# Round 1 / Game 5: Dallas Mavericks @ New Orleans Hornets



## croco (Feb 14, 2005)

*Dallas Mavericks (7) [51-31] @ New Orleans Hornets (2) [56-26] *Tuesday, April 29 2008 | New Orleans, Louisiana | New Orleans Arena | 7:00 pm ET | 
| *TV*: TNT | *Radio*: KESN-FM 103.3


















​


----------



## CSILASVEGAS (Jan 14, 2006)

its not yet over for the mavs. experience will play a very big factor in this series and dallas should use maximize this advantage. the hornets have got a huge momentum with a big win in dallas in game 4. chris paul has been playing superb basketball and his teammates are following his lead. but i think that dirk, kidd and co. are just too talented and proud to just fall back and give the hornets the easy way. i see dallas pulling off a big win in new orleans and sending this series back home to possibly tie the series up.


----------



## xray (Feb 21, 2005)

CSILASVEGAS said:


> its not yet over for the mavs. experience will play a very big factor in this series and dallas should use maximize this advantage. the hornets have got a huge momentum with a big win in dallas in game 4. chris paul has been playing superb basketball and his teammates are following his lead. but i think that dirk, kidd and co. are just *too talented and proud to just fall back* and give the hornets the easy way. i see dallas pulling off a big win in new orleans and sending this series back home to possibly tie the series up.


That's conventional wisdom, except when you consider they lost by 25 in their elimination game last year. :biggrin:


----------



## CSILASVEGAS (Jan 14, 2006)

xray said:


> That's conventional wisdom, except when you consider they lost by 25 in their elimination game last year. :biggrin:


well, trying to avoid two first round exits in that same way would serve as enough motivation for the mavs to turn this thing around. but there's just this feeling the it will not be over in game five and that this series will extend to a game 7. dirk has to be more aggressive, not that he hasnt, but he has to show that spunk that he had in 2006 when they were able to get to the finals and not just settle for those fade away jump shots of his.


----------



## xray (Feb 21, 2005)

CSILASVEGAS said:


> well, trying to avoid two first round exits in that same way would serve as enough motivation for the mavs to turn this thing around. but there's just this feeling the it will not be over in game five and that this series will extend to a game 7. dirk has to be more aggressive, not that he hasnt, but he has to show that spunk that he had in 2006 when they were able to get to the finals and not just settle for those fade away jump shots of his.

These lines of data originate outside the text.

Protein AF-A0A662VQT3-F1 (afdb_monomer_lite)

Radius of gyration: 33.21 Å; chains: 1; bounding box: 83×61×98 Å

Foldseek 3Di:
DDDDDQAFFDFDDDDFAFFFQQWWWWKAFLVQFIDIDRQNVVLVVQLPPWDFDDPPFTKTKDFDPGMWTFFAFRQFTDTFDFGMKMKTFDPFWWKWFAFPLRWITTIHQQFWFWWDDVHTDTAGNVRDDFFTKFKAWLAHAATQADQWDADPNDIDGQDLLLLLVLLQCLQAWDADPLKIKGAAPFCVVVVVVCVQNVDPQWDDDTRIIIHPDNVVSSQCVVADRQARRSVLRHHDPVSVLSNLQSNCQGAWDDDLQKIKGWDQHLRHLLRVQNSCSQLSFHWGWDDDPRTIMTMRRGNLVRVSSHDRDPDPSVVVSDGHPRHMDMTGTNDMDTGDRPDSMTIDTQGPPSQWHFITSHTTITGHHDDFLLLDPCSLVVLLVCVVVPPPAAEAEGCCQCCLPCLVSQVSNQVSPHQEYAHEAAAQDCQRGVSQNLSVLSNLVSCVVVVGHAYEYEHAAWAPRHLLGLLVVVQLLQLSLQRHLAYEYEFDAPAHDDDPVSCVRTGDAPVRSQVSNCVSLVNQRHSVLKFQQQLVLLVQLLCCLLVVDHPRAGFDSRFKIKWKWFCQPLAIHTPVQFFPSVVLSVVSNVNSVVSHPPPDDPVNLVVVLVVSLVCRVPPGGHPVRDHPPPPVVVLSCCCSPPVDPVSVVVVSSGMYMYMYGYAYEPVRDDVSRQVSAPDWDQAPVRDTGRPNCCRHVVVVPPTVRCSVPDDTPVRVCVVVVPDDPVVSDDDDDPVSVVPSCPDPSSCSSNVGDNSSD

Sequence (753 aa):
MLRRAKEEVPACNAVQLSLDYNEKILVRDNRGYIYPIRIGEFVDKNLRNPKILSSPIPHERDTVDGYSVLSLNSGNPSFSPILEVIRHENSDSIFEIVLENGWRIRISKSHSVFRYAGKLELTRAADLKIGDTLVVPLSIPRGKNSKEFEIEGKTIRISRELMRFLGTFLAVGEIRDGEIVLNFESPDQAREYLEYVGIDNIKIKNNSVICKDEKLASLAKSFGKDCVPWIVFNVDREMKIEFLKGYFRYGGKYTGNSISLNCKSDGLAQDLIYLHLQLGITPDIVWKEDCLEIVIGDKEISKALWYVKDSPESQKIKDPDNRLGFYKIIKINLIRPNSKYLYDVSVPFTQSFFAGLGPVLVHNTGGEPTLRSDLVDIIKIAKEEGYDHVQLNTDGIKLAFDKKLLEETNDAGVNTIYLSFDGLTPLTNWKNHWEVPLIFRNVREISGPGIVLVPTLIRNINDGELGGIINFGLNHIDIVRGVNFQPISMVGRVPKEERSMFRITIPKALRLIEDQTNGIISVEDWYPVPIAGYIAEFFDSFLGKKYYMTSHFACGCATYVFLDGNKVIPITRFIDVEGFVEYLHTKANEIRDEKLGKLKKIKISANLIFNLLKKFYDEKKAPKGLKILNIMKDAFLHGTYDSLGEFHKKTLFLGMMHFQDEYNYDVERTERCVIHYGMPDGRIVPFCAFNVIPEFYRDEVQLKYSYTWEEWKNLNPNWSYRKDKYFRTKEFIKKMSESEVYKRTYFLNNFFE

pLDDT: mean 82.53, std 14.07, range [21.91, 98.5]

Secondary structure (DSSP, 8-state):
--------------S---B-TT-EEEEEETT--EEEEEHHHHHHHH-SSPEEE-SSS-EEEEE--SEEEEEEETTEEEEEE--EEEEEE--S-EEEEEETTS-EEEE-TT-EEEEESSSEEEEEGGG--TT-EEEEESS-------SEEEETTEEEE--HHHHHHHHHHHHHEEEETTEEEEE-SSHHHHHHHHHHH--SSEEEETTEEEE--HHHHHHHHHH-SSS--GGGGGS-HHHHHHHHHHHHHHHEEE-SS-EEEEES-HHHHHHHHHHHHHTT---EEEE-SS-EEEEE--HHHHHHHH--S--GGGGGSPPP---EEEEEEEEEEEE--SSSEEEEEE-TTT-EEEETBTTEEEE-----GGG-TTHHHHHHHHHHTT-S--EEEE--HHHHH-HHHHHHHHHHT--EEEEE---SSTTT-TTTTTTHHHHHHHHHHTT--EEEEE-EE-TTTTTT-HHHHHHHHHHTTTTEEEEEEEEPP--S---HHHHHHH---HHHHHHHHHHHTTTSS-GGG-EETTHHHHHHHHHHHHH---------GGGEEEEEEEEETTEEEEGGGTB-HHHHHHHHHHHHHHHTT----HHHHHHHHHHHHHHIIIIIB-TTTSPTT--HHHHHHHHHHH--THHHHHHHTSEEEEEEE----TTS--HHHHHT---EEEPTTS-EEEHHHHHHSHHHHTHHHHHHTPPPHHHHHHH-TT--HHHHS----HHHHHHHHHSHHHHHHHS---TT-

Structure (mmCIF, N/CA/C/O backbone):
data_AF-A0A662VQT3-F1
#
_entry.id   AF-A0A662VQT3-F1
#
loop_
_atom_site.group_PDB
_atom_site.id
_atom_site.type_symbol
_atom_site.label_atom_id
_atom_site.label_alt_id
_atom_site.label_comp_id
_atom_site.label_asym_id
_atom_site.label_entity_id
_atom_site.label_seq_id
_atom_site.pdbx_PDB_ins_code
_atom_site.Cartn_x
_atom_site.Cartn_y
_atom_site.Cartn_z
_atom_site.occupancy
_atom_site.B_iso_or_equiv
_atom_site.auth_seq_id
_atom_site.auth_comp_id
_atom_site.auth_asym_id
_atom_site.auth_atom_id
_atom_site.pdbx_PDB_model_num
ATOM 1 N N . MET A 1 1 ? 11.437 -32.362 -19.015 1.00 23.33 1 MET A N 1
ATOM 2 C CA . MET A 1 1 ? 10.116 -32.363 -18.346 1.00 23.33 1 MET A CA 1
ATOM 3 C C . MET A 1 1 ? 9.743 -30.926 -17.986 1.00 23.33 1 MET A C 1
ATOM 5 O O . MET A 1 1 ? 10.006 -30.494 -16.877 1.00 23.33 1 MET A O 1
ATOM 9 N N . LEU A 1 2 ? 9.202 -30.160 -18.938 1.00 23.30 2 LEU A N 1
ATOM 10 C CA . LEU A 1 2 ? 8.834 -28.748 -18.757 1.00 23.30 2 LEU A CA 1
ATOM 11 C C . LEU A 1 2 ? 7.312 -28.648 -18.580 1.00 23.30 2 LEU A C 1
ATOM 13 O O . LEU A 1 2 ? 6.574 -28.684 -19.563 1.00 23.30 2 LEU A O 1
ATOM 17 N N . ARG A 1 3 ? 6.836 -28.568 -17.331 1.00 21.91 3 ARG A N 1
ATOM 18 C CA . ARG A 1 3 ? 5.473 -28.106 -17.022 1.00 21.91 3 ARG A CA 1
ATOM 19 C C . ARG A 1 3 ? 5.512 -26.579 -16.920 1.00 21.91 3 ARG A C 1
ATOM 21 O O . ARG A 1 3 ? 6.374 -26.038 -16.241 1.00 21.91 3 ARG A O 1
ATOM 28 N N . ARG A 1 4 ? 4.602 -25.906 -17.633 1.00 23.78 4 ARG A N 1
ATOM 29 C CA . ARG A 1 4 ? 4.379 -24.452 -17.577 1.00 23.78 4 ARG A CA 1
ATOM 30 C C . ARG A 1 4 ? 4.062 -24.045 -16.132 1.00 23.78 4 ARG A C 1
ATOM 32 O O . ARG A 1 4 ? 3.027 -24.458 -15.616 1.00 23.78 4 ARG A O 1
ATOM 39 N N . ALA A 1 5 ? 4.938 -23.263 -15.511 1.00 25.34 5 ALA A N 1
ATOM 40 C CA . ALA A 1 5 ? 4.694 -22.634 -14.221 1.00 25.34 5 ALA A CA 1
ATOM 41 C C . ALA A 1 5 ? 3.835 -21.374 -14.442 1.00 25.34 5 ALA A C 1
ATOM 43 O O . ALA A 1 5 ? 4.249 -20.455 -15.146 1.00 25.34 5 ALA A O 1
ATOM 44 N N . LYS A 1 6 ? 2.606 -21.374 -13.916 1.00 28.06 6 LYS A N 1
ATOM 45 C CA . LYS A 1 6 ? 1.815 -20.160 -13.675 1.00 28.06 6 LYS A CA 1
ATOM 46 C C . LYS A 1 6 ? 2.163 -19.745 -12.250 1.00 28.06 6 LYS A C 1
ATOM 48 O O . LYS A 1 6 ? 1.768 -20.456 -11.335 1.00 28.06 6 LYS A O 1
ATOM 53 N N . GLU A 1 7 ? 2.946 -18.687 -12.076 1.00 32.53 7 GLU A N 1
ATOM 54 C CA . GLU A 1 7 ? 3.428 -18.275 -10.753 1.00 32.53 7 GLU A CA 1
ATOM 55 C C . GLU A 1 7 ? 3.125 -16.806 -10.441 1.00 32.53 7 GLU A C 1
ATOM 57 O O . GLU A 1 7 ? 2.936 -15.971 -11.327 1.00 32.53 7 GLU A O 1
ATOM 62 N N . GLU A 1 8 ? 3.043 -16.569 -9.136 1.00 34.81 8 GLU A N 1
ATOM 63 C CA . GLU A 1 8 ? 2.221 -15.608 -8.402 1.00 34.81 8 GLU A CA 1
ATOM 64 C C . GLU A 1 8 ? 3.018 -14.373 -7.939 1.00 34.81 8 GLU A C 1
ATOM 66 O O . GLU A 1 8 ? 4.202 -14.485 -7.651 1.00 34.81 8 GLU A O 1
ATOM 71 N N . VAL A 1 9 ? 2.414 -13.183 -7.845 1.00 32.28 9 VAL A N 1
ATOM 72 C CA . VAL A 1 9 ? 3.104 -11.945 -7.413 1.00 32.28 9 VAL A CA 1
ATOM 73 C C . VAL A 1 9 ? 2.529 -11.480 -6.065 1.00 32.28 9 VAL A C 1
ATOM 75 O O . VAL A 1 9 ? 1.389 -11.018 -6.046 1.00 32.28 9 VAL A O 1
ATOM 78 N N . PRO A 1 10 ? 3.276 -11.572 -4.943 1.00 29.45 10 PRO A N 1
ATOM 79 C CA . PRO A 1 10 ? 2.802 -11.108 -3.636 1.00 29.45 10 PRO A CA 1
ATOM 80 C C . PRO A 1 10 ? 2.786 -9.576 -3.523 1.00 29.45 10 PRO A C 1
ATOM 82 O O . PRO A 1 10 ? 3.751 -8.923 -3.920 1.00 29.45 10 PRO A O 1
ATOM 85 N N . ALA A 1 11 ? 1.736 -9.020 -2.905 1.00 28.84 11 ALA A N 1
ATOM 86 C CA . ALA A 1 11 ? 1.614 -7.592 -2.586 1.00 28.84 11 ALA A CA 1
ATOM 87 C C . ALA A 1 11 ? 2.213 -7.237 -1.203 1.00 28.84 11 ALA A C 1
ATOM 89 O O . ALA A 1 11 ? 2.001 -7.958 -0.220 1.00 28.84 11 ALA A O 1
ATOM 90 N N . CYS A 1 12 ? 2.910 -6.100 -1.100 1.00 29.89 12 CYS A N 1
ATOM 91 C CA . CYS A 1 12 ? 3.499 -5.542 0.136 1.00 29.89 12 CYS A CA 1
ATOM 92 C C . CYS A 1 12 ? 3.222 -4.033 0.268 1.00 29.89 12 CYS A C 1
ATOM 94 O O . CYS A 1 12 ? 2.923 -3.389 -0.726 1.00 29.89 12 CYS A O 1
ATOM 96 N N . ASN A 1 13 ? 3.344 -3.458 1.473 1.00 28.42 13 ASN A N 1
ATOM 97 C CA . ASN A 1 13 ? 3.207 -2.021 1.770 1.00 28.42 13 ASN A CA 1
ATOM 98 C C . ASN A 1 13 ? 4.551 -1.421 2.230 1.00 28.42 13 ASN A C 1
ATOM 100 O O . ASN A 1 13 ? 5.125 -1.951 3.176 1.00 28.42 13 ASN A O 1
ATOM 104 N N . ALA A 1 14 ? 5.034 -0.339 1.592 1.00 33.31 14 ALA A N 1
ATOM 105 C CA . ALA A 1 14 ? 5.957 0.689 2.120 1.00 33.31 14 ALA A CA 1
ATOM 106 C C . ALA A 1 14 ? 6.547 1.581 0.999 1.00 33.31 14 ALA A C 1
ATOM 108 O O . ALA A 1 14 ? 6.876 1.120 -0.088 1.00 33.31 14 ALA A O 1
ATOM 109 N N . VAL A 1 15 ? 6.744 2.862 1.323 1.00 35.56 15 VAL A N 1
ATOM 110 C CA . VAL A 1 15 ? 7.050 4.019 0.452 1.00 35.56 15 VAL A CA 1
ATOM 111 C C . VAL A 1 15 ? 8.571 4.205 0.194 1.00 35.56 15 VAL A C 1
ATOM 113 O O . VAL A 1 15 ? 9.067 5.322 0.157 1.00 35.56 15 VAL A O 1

I think the subplot about the players coming together is the best chance for a win - maybe not more than one, but one at a time.


----------



## croco (Feb 14, 2005)

Two and a half hours to go until the party begins, but not for us :sadbanana:


----------



## t1no (Jul 10, 2005)

wow... i have no confidence in the Mavericks going into this game.


----------



## croco (Feb 14, 2005)

t1no said:


> wow... i have no confidence in the Mavericks going into this game.

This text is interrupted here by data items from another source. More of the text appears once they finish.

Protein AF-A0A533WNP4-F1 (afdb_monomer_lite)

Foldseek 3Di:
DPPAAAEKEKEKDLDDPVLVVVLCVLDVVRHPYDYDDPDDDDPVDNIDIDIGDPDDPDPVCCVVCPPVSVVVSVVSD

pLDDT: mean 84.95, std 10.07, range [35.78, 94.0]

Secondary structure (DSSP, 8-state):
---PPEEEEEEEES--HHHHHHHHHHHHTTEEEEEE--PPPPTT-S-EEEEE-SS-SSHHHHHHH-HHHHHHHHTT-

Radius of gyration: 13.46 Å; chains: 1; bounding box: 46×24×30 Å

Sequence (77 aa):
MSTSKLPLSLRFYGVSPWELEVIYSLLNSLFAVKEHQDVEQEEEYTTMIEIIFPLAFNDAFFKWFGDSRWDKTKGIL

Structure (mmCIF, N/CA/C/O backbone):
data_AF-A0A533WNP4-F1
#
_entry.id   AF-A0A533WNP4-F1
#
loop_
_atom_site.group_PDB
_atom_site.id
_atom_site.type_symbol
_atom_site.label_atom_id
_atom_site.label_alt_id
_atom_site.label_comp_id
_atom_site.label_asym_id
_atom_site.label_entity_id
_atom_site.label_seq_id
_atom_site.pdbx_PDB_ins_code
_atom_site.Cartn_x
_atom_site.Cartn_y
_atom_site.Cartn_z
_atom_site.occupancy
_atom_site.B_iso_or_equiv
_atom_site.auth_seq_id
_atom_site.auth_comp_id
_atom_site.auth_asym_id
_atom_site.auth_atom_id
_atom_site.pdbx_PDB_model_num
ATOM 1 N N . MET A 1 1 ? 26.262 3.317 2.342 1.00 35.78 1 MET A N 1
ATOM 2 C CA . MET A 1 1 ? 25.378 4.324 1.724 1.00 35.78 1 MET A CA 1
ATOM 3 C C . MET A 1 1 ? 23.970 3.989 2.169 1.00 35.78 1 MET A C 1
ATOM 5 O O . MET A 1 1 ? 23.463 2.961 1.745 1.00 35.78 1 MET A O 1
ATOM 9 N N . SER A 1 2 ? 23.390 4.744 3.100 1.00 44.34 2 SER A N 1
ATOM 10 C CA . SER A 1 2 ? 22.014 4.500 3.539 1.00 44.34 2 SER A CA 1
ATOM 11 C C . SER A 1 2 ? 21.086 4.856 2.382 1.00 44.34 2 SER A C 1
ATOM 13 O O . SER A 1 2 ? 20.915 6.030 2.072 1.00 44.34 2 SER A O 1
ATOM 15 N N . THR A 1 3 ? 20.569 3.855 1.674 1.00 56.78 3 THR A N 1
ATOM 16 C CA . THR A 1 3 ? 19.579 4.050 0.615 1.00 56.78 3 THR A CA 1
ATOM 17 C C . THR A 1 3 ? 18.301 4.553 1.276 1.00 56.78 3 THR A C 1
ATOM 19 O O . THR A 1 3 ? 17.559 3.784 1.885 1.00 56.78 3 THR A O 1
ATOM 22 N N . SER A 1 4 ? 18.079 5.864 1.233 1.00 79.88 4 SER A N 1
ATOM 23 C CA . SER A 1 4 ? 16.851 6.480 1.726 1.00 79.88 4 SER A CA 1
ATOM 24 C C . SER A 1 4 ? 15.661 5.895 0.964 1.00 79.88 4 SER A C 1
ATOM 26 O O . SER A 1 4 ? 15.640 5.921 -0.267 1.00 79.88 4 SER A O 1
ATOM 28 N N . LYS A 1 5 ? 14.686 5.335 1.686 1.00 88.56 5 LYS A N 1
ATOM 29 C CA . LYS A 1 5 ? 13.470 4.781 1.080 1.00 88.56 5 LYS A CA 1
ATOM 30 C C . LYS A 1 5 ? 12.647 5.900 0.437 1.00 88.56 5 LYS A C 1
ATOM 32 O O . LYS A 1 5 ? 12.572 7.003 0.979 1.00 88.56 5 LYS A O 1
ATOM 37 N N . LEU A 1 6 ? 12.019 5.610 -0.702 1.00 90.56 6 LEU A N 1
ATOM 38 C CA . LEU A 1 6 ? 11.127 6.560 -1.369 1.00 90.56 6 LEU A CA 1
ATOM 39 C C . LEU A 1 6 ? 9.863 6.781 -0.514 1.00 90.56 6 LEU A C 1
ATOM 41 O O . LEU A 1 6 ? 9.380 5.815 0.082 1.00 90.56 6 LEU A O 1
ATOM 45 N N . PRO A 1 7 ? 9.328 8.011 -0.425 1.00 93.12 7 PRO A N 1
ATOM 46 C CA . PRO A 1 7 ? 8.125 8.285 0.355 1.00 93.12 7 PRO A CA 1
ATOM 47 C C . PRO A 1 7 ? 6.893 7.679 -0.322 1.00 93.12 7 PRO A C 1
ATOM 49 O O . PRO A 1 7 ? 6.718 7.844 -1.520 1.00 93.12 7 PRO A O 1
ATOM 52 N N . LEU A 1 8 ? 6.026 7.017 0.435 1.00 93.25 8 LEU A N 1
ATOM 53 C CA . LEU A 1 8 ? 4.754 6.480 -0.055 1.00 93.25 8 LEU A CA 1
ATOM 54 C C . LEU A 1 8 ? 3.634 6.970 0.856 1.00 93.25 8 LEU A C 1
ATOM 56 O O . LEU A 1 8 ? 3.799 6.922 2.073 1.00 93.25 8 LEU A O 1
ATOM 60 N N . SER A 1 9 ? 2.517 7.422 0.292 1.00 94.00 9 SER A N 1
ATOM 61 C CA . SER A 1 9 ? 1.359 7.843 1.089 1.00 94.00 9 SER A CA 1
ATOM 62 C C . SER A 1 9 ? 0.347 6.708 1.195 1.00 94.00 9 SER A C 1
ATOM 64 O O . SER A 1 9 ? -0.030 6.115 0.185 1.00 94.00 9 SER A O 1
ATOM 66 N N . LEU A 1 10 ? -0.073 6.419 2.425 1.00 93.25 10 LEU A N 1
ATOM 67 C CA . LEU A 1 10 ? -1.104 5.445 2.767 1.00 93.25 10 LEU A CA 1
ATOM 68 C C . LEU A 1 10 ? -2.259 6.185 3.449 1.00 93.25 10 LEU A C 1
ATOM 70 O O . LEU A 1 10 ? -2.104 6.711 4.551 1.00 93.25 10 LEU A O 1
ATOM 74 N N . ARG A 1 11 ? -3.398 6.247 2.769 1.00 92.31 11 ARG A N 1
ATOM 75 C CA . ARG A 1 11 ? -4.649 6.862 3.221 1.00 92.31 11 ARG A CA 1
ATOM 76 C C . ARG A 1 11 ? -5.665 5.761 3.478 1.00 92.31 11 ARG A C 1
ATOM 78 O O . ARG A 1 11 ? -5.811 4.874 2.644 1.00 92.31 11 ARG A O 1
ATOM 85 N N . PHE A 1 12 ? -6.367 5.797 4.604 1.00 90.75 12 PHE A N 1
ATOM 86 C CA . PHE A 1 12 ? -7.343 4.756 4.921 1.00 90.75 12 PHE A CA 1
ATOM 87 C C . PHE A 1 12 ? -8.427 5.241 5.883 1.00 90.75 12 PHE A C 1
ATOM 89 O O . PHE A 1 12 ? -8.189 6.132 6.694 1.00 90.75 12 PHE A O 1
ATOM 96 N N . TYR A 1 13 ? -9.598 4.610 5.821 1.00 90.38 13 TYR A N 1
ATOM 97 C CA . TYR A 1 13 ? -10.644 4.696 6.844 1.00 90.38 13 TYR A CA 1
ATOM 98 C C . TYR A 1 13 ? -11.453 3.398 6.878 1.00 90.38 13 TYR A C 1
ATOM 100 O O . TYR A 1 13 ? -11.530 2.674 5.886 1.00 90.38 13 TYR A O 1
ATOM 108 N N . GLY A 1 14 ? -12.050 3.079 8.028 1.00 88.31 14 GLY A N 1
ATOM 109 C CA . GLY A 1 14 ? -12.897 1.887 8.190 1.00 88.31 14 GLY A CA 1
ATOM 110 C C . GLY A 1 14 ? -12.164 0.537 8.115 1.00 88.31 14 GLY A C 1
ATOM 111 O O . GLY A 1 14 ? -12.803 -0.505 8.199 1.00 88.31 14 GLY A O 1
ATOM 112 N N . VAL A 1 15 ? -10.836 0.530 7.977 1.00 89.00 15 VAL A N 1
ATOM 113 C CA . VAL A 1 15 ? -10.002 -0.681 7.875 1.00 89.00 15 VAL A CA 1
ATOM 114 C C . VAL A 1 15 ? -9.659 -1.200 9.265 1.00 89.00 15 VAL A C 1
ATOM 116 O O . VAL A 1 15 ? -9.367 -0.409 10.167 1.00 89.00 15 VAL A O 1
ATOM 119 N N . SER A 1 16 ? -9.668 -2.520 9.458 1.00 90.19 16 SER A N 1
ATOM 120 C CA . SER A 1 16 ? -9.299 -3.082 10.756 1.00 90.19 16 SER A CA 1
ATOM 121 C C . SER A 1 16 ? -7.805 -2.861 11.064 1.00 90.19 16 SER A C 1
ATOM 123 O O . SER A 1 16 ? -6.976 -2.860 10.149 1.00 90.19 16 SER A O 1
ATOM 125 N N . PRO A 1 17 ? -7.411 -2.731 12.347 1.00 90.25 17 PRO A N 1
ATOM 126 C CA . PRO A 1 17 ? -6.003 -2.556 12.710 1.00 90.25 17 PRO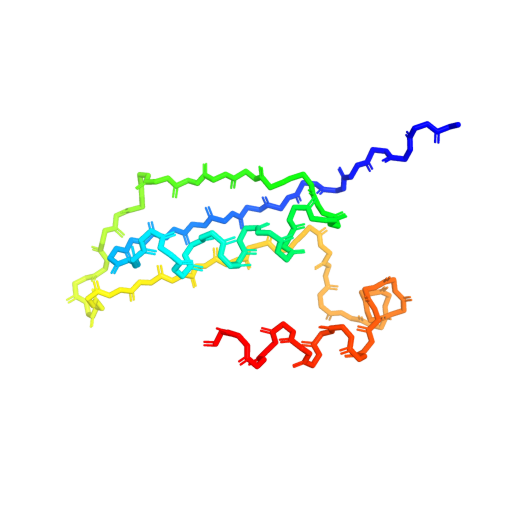 A CA 1
ATOM 127 C C . PRO A 1 17 ? -5.089 -3.671 12.184 1.00 90.25 17 PRO A C 1
ATOM 129 O O . PRO A 1 17 ? -3.968 -3.401 11.765 1.00 90.25 17 PRO A O 1
ATOM 132 N N . TRP A 1 18 ? -5.577 -4.915 12.156 1.00 91.62 18 TRP A N 1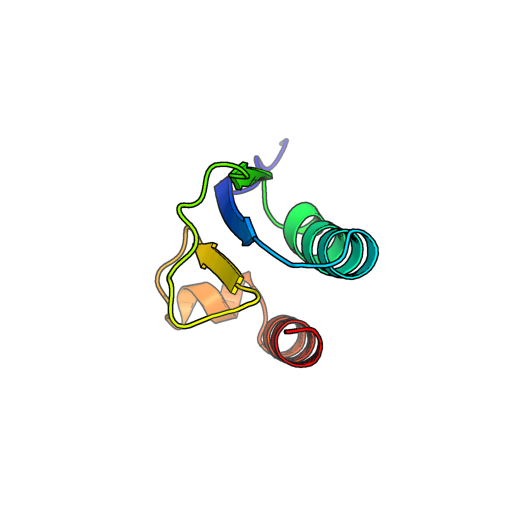
ATOM 133 C CA . TRP A 1 18 ? -4.802 -6.056 11.668 1.00 91.62 18 TRP A CA 1
ATOM 134 C C . TRP A 1 18 ? -4.555 -5.992 10.153 1.00 91.62 18 TRP A C 1
ATOM 136 O O . TRP A 1 18 ? -3.431 -6.212 9.708 1.00 91.62 18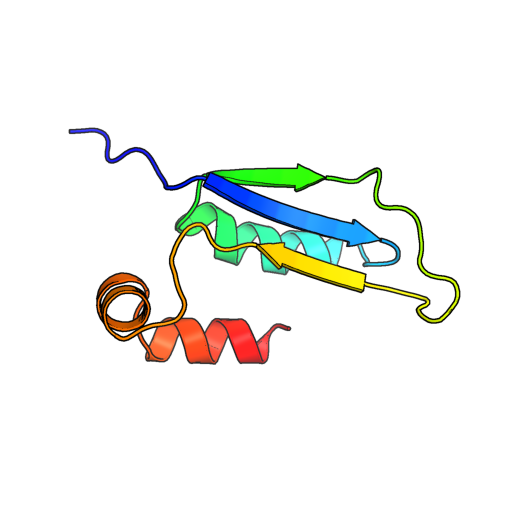 TRP A O 1
ATOM 146 N N . GLU A 1 19 ? -5.568 -5.643 9.351 1.00 88.94 19 GLU A N 1
ATOM 147 C CA . GLU A 1 19 ? -5.394 -5.452 7.901 1.00 88.94 19 GLU A CA 1
ATOM 148 C C . GLU A 1 19 ? -4.395 -4.326 7.608 1.00 88.94 19 GLU A C 1
ATOM 150 O O . GLU A 1 19 ? -3.511 -4.473 6.758 1.00 88.94 19 GLU A O 1
ATOM 155 N N . LEU A 1 20 ? -4.486 -3.226 8.363 1.00 90.12 20 LEU A N 1
ATOM 156 C CA . LEU A 1 20 ? -3.556 -2.110 8.244 1.00 90.12 20 LEU A CA 1
ATOM 157 C C . LEU A 1 20 ? -2.117 -2.527 8.575 1.00 90.12 20 LEU A C 1
ATOM 159 O O . LEU A 1 20 ? -1.202 -2.163 7.841 1.00 90.12 20 LEU A O 1
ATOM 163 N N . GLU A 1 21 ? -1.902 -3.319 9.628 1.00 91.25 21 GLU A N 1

I have lot of confidence in the Hornets to win this game by at least 20 points though.


----------



## Jet (Jul 1, 2005)

...Just a couple days ago, I was looking back on the threads from the year the Mavs went to the Finals... to be perfectly honest, I feel more disappointment now than I did then. I know that might be a stretch, but... in all actuality, at least _something _was accomplished in 2006


----------



## VeN (May 10, 2005)

same, at least then there was some hope that the roster at the time could get it done, it just wasnt their time, or somethin along those lines. but obvious they never got over the loss and theres no confidence that they can even get past the first round. tbh i didnt even think they would make the playoffs.


----------



## VeN (May 10, 2005)




----------



## Jet (Jul 1, 2005)

I MISS DEVINNNNNNN!!!

Bring him back. Josh for Devin, straight up.

Oh, I also miss the Mavs winning the WCF


----------



## croco (Feb 14, 2005)

It seems like ten years ago.


----------



## VeN (May 10, 2005)

croco said:


> It seems like ten years ago.


so true


----------



## Jet (Jul 1, 2005)

..It will probably be 10 more before they get back.


----------



## croco (Feb 14, 2005)

I guess my funeral picture is fitting after all, it really seems like the last game of an era.


----------



## VeN (May 10, 2005)

ugh! 

i hope they actually prove everyone wrong :|


----------



## Jet (Jul 1, 2005)

Yeah, well after the game we should call come on and cry together.  I know I'm going to. I do every year when the Mavs lose in the playoffs. I don't think I did last year though, even though that was probably the hardest loss. 2006, yes.. most def. 2005, yes. 2004, yes. 2003, yes. Ahhh!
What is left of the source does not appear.